Selective nicotinic acetylcholine receptor subunit deficits identified in Alzheimer's disease, Parkinson's disease and dementia with Lewy bodies by immunoprecipitation

• Main Authors: Cecilia Gotti, Milena Moretti, Iwo Bohr, Iryna Ziabreva, Silvia Vailati, Renato Longhi, Loredana Riganti, Annalisa Gaimarri, Ian G. McKeith, Robert H. Perry, Dag Aarsland, Jan Petter Larsen, Emanuele Sher, Ruth Beattie, Francesco Clementi, Jennifer A. Court
• Format: Article
• Language: English
• Published: Elsevier 2006-08-01
• Series: Neurobiology of Disease
• Subjects: Nicotinic acetylcholine receptors; Subunits; Human brain; Alzheimer's disease; Parkinson's disease; Dementia with Lewy bodies
• Online Access: http://www.sciencedirect.com/science/article/pii/S0969996106000908
• ISSN: 1095-953X

Antibodies raised against human α2-6 and β2-4 nicotinic receptor subunits were utilized to fractionate 3H-epibatidine binding in human temporal cortex and striatum.

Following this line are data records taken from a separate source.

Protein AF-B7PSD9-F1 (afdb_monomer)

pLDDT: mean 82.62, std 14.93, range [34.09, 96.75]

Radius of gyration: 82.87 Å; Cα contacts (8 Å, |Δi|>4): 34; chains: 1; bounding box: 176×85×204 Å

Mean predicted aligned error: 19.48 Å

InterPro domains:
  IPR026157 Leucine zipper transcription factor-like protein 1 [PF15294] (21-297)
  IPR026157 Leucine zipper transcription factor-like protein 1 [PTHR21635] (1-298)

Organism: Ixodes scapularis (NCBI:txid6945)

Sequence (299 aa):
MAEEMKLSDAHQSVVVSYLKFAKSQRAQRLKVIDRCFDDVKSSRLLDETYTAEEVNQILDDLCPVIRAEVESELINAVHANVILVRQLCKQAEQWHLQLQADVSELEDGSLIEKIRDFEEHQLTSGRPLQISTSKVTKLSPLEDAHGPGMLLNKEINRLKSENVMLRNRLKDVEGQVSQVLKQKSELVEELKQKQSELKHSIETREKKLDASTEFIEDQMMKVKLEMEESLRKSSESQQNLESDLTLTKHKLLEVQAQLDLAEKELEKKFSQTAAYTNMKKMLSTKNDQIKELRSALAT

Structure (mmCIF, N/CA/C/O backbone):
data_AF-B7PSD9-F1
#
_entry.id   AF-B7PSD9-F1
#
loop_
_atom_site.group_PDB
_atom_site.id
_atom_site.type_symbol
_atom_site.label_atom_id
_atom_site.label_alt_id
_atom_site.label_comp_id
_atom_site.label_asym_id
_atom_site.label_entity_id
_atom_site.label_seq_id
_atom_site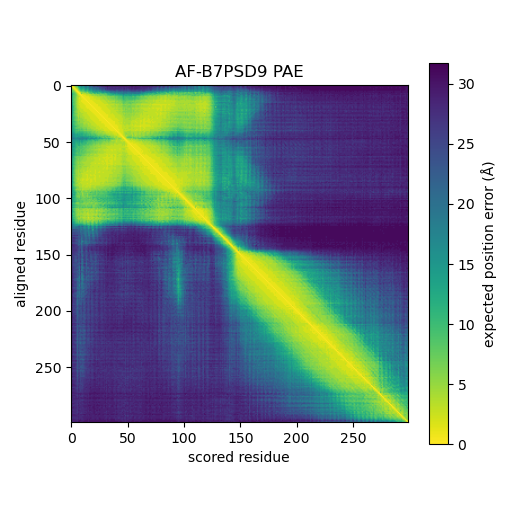.pdbx_PDB_ins_code
_atom_site.Cartn_x
_atom_site.Cartn_y
_atom_site.Cartn_z
_atom_site.occupancy
_atom_site.B_iso_or_equiv
_atom_site.auth_seq_id
_atom_site.auth_comp_id
_atom_site.auth_asym_id
_atom_site.auth_atom_id
_atom_site.pdbx_PDB_model_num
ATOM 1 N N . MET A 1 1 ? 0.063 -20.987 -35.425 1.00 34.09 1 MET A N 1
ATOM 2 C CA . MET A 1 1 ? -0.097 -19.641 -36.013 1.00 34.09 1 MET A CA 1
ATOM 3 C C . MET A 1 1 ? -0.582 -18.716 -34.914 1.00 34.09 1 MET A C 1
ATOM 5 O O . MET A 1 1 ? -1.530 -19.086 -34.236 1.00 34.09 1 MET A O 1
ATOM 9 N N . ALA A 1 2 ? 0.102 -17.584 -34.745 1.00 37.50 2 ALA A N 1
ATOM 10 C CA . ALA A 1 2 ? -0.193 -16.503 -33.803 1.00 37.50 2 ALA A CA 1
ATOM 11 C C . ALA A 1 2 ? -0.059 -16.826 -32.295 1.00 37.50 2 ALA A C 1
ATOM 13 O O . ALA A 1 2 ? -0.956 -16.548 -31.507 1.00 37.50 2 ALA A O 1
ATOM 14 N N . GLU A 1 3 ? 1.128 -17.263 -31.855 1.00 39.28 3 GLU A N 1
ATOM 15 C CA . GLU A 1 3 ? 1.722 -16.557 -30.705 1.00 39.28 3 GLU A CA 1
ATOM 16 C C . GLU A 1 3 ? 2.199 -15.204 -31.239 1.00 39.28 3 GLU A C 1
ATOM 18 O O . GLU A 1 3 ? 3.382 -14.977 -31.483 1.00 39.28 3 GLU A O 1
ATOM 23 N N . GLU A 1 4 ? 1.246 -14.322 -31.541 1.00 49.81 4 GLU A N 1
ATOM 24 C CA . GLU A 1 4 ? 1.563 -12.913 -31.675 1.00 49.81 4 GLU A CA 1
ATOM 25 C C . GLU A 1 4 ? 2.221 -12.528 -30.359 1.00 49.81 4 GLU A C 1
ATOM 27 O O . GLU A 1 4 ? 1.654 -12.769 -29.291 1.00 49.81 4 GLU A O 1
ATOM 32 N N . MET A 1 5 ? 3.454 -12.028 -30.447 1.00 55.50 5 MET A N 1
ATOM 33 C CA . MET A 1 5 ? 4.113 -11.246 -29.412 1.00 55.50 5 MET A CA 1
ATOM 34 C C . MET A 1 5 ? 3.039 -10.551 -28.564 1.00 55.50 5 MET A C 1
ATOM 36 O O . MET A 1 5 ? 2.432 -9.602 -29.053 1.00 55.50 5 MET A O 1
ATOM 40 N N . LYS A 1 6 ? 2.735 -11.076 -27.361 1.00 55.31 6 LYS A N 1
ATOM 41 C CA . LYS A 1 6 ? 1.623 -10.633 -26.489 1.00 55.31 6 LYS A CA 1
ATOM 42 C C . LYS A 1 6 ? 1.931 -9.264 -25.875 1.00 55.31 6 LYS A C 1
ATOM 44 O O . LYS A 1 6 ? 1.946 -9.079 -24.662 1.00 55.31 6 LYS A O 1
ATOM 49 N N . LEU A 1 7 ? 2.261 -8.314 -26.730 1.00 67.06 7 LEU A N 1
ATOM 50 C CA . LEU A 1 7 ? 2.484 -6.922 -26.438 1.00 67.06 7 LEU A CA 1
ATOM 51 C C . LEU A 1 7 ? 1.139 -6.212 -26.560 1.00 67.06 7 LEU A C 1
ATOM 53 O O . LEU A 1 7 ? 0.333 -6.516 -27.432 1.00 67.06 7 LEU A O 1
ATOM 57 N N . SER A 1 8 ? 0.904 -5.253 -25.669 1.00 79.38 8 SER A N 1
ATOM 58 C CA . SER A 1 8 ? -0.227 -4.329 -25.792 1.00 79.38 8 SER A CA 1
ATOM 59 C C . SER A 1 8 ? -0.188 -3.619 -27.149 1.00 79.38 8 SER A C 1
ATOM 61 O O . SER A 1 8 ? 0.905 -3.301 -27.621 1.00 79.38 8 SER A O 1
ATOM 63 N N . ASP A 1 9 ? -1.346 -3.291 -27.728 1.00 76.25 9 ASP A N 1
ATOM 64 C CA . ASP A 1 9 ? -1.474 -2.563 -29.003 1.00 76.25 9 ASP A CA 1
ATOM 65 C C . ASP A 1 9 ? -0.577 -1.312 -29.055 1.00 76.25 9 ASP A C 1
ATOM 67 O O . ASP A 1 9 ? 0.053 -1.005 -30.071 1.00 76.25 9 ASP A O 1
ATOM 71 N N . ALA A 1 10 ? -0.450 -0.608 -27.925 1.00 75.12 10 ALA A N 1
ATOM 72 C CA . ALA A 1 10 ? 0.430 0.550 -27.798 1.00 75.12 10 ALA A CA 1
ATOM 73 C C . ALA A 1 10 ? 1.916 0.174 -27.943 1.00 75.12 10 ALA A C 1
ATOM 75 O O . ALA A 1 10 ? 2.664 0.848 -28.652 1.00 75.12 10 ALA A O 1
ATOM 76 N N . HIS A 1 11 ? 2.351 -0.915 -27.309 1.00 81.06 11 HIS A N 1
ATOM 77 C CA . HIS A 1 11 ? 3.725 -1.403 -27.415 1.00 81.06 11 HIS A CA 1
ATOM 78 C C . HIS A 1 11 ? 4.005 -2.014 -28.791 1.00 81.06 11 HIS A C 1
ATOM 80 O O . HIS A 1 11 ? 5.071 -1.772 -29.356 1.00 81.06 11 HIS A O 1
ATOM 86 N N . GLN A 1 12 ? 3.034 -2.710 -29.384 1.00 83.56 12 GLN A N 1
ATOM 87 C CA . GLN A 1 12 ? 3.126 -3.210 -30.752 1.00 83.56 12 GLN A CA 1
ATOM 88 C C . GLN A 1 12 ? 3.294 -2.056 -31.754 1.00 83.56 12 GLN A C 1
ATOM 90 O O . GLN A 1 12 ? 4.150 -2.122 -32.636 1.00 83.56 12 GLN A O 1
ATOM 95 N N . SER A 1 13 ? 2.560 -0.951 -31.579 1.00 83.19 13 SER A N 1
ATOM 96 C CA . SER A 1 13 ? 2.719 0.258 -32.398 1.00 83.19 13 SER A CA 1
ATOM 97 C C . SER A 1 13 ? 4.119 0.875 -32.281 1.00 83.19 13 SER A C 1
ATOM 99 O O . SER A 1 13 ? 4.672 1.351 -33.279 1.00 83.19 13 SER A O 1
ATOM 101 N N . VAL A 1 14 ? 4.721 0.865 -31.087 1.00 85.44 14 VAL A N 1
ATOM 102 C CA . VAL A 1 14 ? 6.102 1.340 -30.879 1.00 85.44 14 VAL A CA 1
ATOM 103 C C . VAL A 1 14 ? 7.102 0.446 -31.616 1.00 85.44 14 VAL A C 1
ATOM 105 O O . VAL A 1 14 ? 7.954 0.967 -32.337 1.00 85.44 14 VAL A O 1
ATOM 108 N N . VAL A 1 15 ? 6.960 -0.881 -31.513 1.00 86.38 15 VAL A N 1
ATOM 109 C CA . VAL A 1 15 ? 7.816 -1.852 -32.220 1.00 86.38 15 VAL A CA 1
ATOM 110 C C . VAL A 1 15 ? 7.721 -1.661 -33.736 1.00 86.38 15 VAL A C 1
ATOM 112 O O . VAL A 1 15 ? 8.743 -1.523 -34.406 1.00 86.38 15 VAL A O 1
ATOM 115 N N . VAL A 1 16 ? 6.508 -1.556 -34.286 1.00 86.62 16 VAL A N 1
ATOM 116 C CA . VAL A 1 16 ? 6.297 -1.324 -35.727 1.00 86.62 16 VAL A CA 1
ATOM 117 C C . VAL A 1 16 ? 6.899 0.010 -36.181 1.00 86.62 16 VAL A C 1
ATOM 119 O O . VAL A 1 16 ? 7.485 0.093 -37.262 1.00 86.62 16 VAL A O 1
ATOM 122 N N . SER A 1 17 ? 6.788 1.062 -35.366 1.00 87.06 17 SER A N 1
ATOM 123 C CA . SER A 1 17 ? 7.376 2.373 -35.676 1.00 87.06 17 SER A CA 1
ATOM 124 C C . SER A 1 17 ? 8.903 2.310 -35.730 1.00 87.06 17 SER A C 1
ATOM 126 O O . SER A 1 17 ? 9.509 2.861 -36.651 1.00 87.06 17 SER A O 1
ATOM 128 N N . TYR A 1 18 ? 9.522 1.594 -34.789 1.00 89.75 18 TYR A N 1
ATOM 129 C CA . TYR A 1 18 ? 10.964 1.376 -34.776 1.00 89.75 18 TYR A CA 1
ATOM 130 C C . TYR A 1 18 ? 11.432 0.519 -35.967 1.00 89.75 18 TYR A C 1
ATOM 132 O O . TYR A 1 18 ? 12.399 0.890 -36.627 1.00 89.75 18 TYR A O 1
ATOM 140 N N . LEU A 1 19 ? 10.708 -0.547 -36.333 1.00 87.94 19 LEU A N 1
ATOM 141 C CA . LEU A 1 19 ? 11.023 -1.353 -37.525 1.00 87.94 19 LEU A CA 1
ATOM 142 C C . LEU A 1 19 ? 10.987 -0.516 -38.815 1.00 87.94 19 LEU A C 1
ATOM 144 O O . LEU A 1 19 ? 11.883 -0.614 -39.655 1.00 87.94 19 LEU A O 1
ATOM 148 N N . LYS A 1 20 ? 9.997 0.376 -38.965 1.00 87.06 20 LYS A N 1
ATOM 149 C CA . LYS A 1 20 ? 9.932 1.312 -40.104 1.00 87.06 20 LYS A CA 1
ATOM 150 C C . LYS A 1 20 ? 11.114 2.283 -40.123 1.00 87.06 20 LYS A C 1
ATOM 152 O O . LYS A 1 20 ? 11.683 2.521 -41.189 1.00 87.06 20 LYS A O 1
ATOM 157 N N . PHE A 1 21 ? 11.488 2.821 -38.962 1.00 88.06 21 PHE A N 1
ATOM 158 C CA . PHE A 1 21 ? 12.665 3.678 -38.814 1.00 88.06 21 PHE A CA 1
ATOM 159 C C . PHE A 1 21 ? 13.948 2.938 -39.223 1.00 88.06 21 PHE A C 1
ATOM 161 O O . PHE A 1 21 ? 14.666 3.417 -40.101 1.00 88.06 21 PHE A O 1
ATOM 168 N N . ALA A 1 22 ? 14.177 1.734 -38.689 1.00 88.12 22 ALA A N 1
ATOM 169 C CA . ALA A 1 22 ? 15.340 0.906 -39.004 1.00 88.12 22 ALA A CA 1
ATOM 170 C C . ALA A 1 22 ? 15.408 0.547 -40.500 1.00 88.12 22 ALA A C 1
ATOM 172 O O . ALA A 1 22 ? 16.470 0.634 -41.121 1.00 88.12 22 ALA A O 1
ATOM 173 N N . LYS A 1 23 ? 14.268 0.223 -41.127 1.00 87.44 23 LYS A N 1
ATOM 174 C CA . LYS A 1 23 ? 14.190 -0.023 -42.574 1.00 87.44 23 LYS A CA 1
ATOM 175 C C . LYS A 1 23 ? 14.550 1.216 -43.396 1.00 87.44 23 LYS A C 1
ATOM 177 O O . LYS A 1 23 ? 15.313 1.097 -44.355 1.00 87.44 23 LYS A O 1
ATOM 182 N N . SER A 1 24 ? 14.015 2.385 -43.038 1.00 87.06 24 SER A N 1
ATOM 183 C CA . SER A 1 24 ? 14.337 3.648 -43.715 1.00 87.06 24 SER A CA 1
ATOM 184 C C . SER A 1 24 ? 15.819 3.991 -43.576 1.00 87.06 24 SER A C 1
ATOM 186 O O . SER A 1 24 ? 16.449 4.393 -44.553 1.00 87.06 24 SER A O 1
ATOM 188 N N . GLN A 1 25 ? 16.381 3.793 -42.383 1.00 87.88 25 GLN A N 1
ATOM 189 C CA . GLN A 1 25 ? 17.791 4.033 -42.117 1.00 87.88 25 GLN A CA 1
ATOM 190 C C . GLN A 1 25 ? 18.669 3.105 -42.962 1.00 87.88 25 GLN A C 1
ATOM 192 O O . GLN A 1 25 ? 19.482 3.592 -43.740 1.00 87.88 25 GLN A O 1
ATOM 197 N N . ARG A 1 26 ? 18.419 1.790 -42.950 1.00 88.44 26 ARG A N 1
ATOM 198 C CA . ARG A 1 26 ? 19.110 0.814 -43.815 1.00 88.44 26 ARG A CA 1
ATOM 199 C C . ARG A 1 26 ? 19.072 1.211 -45.297 1.00 88.44 26 ARG A C 1
ATOM 201 O O . ARG A 1 26 ? 20.104 1.194 -45.960 1.00 88.44 26 ARG A O 1
ATOM 208 N N . ALA A 1 27 ? 17.912 1.626 -45.812 1.00 89.50 27 ALA A N 1
ATOM 209 C CA . ALA A 1 27 ? 17.779 2.065 -47.203 1.00 89.50 27 ALA A CA 1
ATOM 210 C C . ALA A 1 27 ? 18.582 3.342 -47.510 1.00 89.50 27 ALA A C 1
ATOM 212 O O . ALA A 1 27 ? 19.151 3.470 -48.592 1.00 89.50 27 ALA A O 1
ATOM 213 N N . GLN A 1 28 ? 18.642 4.291 -46.573 1.00 88.62 28 GLN A N 1
ATOM 214 C CA . GLN A 1 28 ? 19.463 5.492 -46.722 1.00 88.62 28 GLN A CA 1
ATOM 215 C C . GLN A 1 28 ? 20.956 5.154 -46.751 1.00 88.62 28 GLN A C 1
ATOM 217 O O . GLN A 1 28 ? 21.691 5.756 -47.526 1.00 88.62 28 GLN A O 1
ATOM 222 N N . ARG A 1 29 ? 21.400 4.181 -45.953 1.00 86.75 29 ARG A N 1
ATOM 223 C CA . ARG A 1 29 ? 22.814 3.788 -45.870 1.00 86.75 29 ARG A CA 1
ATOM 224 C C . ARG A 1 29 ? 23.303 3.053 -47.099 1.00 86.75 29 ARG A C 1
ATOM 226 O O . ARG A 1 29 ? 24.371 3.384 -47.596 1.00 86.75 29 ARG A O 1
ATOM 233 N N . LEU A 1 30 ? 22.484 2.162 -47.653 1.00 90.44 30 LEU A N 1
ATOM 234 C CA . LEU A 1 30 ? 22.785 1.548 -48.947 1.00 90.44 30 LEU A CA 1
ATOM 235 C C . LEU A 1 30 ? 22.985 2.615 -50.034 1.00 90.44 30 LEU A C 1
ATOM 237 O O . LEU A 1 30 ? 23.979 2.570 -50.745 1.00 90.44 30 LEU A O 1
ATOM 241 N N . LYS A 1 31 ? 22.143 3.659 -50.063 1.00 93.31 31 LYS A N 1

The predominant receptor subtypes in both regions contained α4 and β2 subunits. In normal cortex, 10% of binding was also associated with α2 subunits, whereas in the striatum, contributions by α6 (17%) and β3 (23%) were observed. Minimal binding (≤5%) was associated with α3.In Alzheimer's disease and dementia with Lewy bodies, cortical loss of binding was associated with reductions in α4 (50%, P < 0.01) and β2 (30–38%, P < 0.05). In Parkinson's disease and dementia with Lewy bodies, striatal deficits in α6 (91 and 59% respectively, P < 0.01) and β3 (72 and 75%, P < 0.05) tended to be greater than for α4 and β2 (50–58%, P < 0.05). This study demonstrates distinct combinations of subunits contributing to heteromeric nicotinic receptor binding in the human brain that are area/pathway specific and differentially affected by neurodegeneration.